Start of Data records

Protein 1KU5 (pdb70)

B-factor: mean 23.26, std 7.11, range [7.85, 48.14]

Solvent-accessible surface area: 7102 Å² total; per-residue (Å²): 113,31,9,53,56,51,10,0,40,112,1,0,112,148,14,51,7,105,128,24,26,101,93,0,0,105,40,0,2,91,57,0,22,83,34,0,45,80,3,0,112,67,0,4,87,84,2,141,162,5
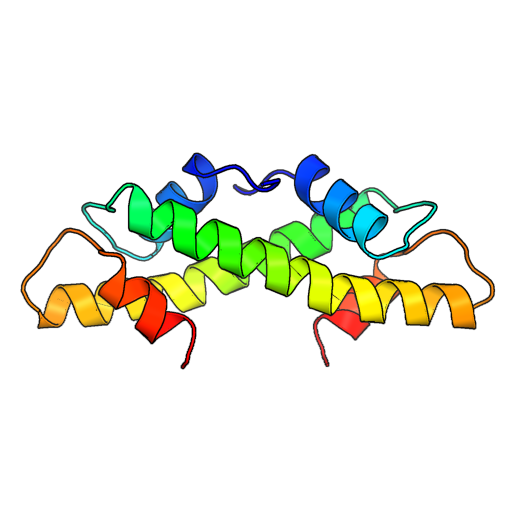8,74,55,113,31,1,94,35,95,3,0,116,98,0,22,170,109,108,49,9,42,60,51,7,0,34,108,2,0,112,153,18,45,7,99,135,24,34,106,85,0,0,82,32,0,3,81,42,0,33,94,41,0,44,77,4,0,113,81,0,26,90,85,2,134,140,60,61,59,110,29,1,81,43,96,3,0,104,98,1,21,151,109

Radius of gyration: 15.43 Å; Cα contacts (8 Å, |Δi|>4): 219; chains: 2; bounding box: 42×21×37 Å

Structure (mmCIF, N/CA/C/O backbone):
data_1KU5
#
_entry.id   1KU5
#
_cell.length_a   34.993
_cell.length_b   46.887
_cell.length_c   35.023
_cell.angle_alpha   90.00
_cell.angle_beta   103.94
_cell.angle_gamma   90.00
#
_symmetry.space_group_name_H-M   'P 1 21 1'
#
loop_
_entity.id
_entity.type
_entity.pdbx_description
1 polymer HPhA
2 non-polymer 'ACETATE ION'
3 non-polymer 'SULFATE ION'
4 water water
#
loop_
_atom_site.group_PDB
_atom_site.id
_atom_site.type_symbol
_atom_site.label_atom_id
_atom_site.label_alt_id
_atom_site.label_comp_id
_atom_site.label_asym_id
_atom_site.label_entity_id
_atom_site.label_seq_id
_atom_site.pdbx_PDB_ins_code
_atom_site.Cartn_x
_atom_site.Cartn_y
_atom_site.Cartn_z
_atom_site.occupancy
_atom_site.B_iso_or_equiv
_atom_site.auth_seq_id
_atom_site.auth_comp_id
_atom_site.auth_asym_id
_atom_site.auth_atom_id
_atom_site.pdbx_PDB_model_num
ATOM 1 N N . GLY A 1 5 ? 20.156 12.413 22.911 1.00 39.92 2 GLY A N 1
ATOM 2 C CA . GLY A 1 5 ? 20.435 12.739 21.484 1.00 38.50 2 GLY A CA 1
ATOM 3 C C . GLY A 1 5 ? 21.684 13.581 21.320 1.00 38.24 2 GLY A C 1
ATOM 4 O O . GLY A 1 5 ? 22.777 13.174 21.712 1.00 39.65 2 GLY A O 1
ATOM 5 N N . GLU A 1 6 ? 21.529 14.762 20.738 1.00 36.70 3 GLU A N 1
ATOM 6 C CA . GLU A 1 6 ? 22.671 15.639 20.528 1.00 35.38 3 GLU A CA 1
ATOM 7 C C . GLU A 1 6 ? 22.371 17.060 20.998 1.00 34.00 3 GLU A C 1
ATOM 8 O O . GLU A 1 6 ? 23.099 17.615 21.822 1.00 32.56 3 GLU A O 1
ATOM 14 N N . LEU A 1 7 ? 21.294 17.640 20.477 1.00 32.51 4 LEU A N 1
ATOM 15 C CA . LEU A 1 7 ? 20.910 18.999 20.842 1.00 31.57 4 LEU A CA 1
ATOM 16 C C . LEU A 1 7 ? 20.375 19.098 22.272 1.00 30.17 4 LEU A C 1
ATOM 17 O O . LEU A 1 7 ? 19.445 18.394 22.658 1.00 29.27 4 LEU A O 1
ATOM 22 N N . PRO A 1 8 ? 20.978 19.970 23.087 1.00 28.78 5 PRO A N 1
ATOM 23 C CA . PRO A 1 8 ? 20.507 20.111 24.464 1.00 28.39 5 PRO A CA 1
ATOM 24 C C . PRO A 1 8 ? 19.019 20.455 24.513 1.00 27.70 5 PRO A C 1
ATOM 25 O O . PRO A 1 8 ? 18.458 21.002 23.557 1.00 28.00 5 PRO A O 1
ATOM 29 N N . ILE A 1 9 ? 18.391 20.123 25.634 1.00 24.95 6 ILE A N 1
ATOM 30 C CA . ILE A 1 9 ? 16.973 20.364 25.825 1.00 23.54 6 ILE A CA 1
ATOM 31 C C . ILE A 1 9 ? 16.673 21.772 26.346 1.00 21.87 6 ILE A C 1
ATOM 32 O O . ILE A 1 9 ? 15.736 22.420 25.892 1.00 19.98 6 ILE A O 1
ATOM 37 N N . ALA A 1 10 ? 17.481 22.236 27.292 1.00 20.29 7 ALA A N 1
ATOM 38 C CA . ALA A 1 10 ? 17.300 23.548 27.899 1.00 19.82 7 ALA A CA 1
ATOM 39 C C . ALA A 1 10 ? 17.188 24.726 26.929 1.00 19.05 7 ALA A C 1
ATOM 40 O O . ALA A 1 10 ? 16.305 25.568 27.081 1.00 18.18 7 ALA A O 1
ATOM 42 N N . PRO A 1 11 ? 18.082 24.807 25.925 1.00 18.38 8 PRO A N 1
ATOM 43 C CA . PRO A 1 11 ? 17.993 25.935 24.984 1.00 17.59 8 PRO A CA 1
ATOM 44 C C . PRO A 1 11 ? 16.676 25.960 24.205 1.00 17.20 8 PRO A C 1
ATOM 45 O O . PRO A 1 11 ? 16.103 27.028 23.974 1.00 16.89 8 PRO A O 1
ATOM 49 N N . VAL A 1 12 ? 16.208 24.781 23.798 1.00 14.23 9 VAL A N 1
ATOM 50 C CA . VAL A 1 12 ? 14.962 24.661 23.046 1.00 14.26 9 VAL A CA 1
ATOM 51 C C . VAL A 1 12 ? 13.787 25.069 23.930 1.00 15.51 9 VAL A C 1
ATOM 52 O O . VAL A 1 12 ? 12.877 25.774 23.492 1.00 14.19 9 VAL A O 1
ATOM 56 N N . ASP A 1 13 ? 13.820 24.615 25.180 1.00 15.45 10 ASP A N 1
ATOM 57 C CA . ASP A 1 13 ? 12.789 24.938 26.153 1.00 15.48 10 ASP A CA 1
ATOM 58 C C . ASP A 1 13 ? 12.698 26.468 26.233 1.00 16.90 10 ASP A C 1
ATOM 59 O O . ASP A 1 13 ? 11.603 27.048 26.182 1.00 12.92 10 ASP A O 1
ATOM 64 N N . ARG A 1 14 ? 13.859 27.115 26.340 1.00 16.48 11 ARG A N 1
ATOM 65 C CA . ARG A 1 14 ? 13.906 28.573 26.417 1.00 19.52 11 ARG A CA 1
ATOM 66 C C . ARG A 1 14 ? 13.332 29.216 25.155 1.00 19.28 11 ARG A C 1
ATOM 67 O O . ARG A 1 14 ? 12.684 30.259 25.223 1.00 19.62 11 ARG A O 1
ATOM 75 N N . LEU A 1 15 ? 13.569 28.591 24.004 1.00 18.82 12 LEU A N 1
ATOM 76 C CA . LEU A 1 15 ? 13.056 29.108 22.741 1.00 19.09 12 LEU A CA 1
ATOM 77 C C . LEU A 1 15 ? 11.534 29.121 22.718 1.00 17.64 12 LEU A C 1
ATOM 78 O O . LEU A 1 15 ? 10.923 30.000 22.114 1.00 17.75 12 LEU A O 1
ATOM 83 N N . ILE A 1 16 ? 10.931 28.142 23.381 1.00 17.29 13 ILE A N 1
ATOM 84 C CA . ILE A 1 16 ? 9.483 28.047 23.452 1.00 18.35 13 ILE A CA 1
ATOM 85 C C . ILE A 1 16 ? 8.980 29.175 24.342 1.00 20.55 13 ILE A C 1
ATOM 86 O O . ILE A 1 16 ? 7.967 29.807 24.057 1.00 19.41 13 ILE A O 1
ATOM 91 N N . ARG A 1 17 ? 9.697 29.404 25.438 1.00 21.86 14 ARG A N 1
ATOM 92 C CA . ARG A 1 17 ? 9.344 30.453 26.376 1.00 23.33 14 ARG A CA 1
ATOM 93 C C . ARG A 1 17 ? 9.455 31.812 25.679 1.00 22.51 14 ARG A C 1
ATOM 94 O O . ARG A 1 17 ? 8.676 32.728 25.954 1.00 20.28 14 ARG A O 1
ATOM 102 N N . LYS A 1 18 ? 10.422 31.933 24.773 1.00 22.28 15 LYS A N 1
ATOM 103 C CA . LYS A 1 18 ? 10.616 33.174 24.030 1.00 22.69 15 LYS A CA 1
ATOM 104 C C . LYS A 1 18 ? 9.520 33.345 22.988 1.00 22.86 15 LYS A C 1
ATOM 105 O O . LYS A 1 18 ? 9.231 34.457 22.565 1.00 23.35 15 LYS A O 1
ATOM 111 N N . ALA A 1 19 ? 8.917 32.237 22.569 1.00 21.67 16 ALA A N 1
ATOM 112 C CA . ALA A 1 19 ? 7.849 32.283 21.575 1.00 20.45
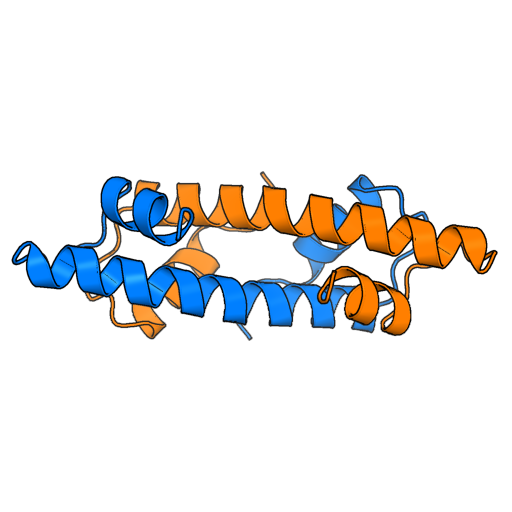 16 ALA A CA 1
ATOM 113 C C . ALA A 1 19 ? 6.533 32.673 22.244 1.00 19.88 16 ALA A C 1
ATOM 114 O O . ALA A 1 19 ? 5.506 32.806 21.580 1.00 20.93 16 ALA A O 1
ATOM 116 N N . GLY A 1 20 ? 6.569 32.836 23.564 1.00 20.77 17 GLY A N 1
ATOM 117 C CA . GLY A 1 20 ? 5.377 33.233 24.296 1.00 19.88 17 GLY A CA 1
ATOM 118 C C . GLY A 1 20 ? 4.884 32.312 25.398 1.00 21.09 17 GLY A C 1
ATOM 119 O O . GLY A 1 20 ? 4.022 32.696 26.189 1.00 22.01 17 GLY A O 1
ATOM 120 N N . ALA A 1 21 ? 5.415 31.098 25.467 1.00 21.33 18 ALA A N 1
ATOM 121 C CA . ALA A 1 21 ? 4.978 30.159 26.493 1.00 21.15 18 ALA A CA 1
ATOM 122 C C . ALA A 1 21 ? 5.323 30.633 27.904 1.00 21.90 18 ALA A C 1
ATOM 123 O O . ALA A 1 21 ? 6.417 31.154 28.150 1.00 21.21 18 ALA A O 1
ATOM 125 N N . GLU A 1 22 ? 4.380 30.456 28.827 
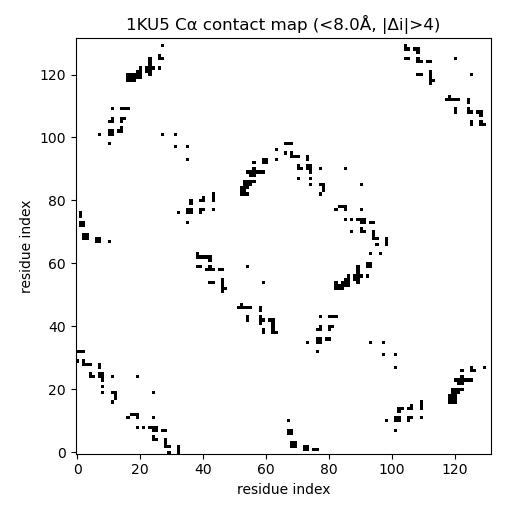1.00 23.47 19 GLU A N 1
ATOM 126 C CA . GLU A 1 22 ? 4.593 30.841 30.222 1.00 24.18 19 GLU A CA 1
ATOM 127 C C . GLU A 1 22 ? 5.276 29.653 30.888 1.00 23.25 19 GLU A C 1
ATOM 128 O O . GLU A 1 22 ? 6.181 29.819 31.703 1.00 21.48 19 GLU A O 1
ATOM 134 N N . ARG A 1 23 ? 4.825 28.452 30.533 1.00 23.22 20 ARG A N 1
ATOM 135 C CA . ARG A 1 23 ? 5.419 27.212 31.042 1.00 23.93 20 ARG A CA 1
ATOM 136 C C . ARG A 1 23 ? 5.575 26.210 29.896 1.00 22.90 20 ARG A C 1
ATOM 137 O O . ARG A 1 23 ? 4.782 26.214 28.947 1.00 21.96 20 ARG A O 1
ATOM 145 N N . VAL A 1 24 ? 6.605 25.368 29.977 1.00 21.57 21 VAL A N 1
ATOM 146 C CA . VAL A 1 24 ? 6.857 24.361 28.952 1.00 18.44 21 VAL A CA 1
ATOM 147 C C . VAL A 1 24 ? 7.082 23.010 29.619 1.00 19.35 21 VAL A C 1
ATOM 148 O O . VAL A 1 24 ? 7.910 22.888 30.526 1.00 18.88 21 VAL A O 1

End of Data records

Exercise description
Only the lines from the first line of the records through the line containing "Solvent-accessible surface area: 7102" should be repeated, exactly as they appear.

The answer
Protein 1KU5 (pdb70)

B-factor: mean 23.26, std 7.11, range [7.85, 48.14]

Solvent-accessible surface area: 7102 Å² total; per-residue (Å²): 113,31,9,53,56,51,10,0,40,112,1,0,112,148,14,51,7,105,128,24,26,101,93,0,0,105,40,0,2,91,57,0,22,83,34,0,45,80,3,0,112,67,0,4,87,84,2,141,162,5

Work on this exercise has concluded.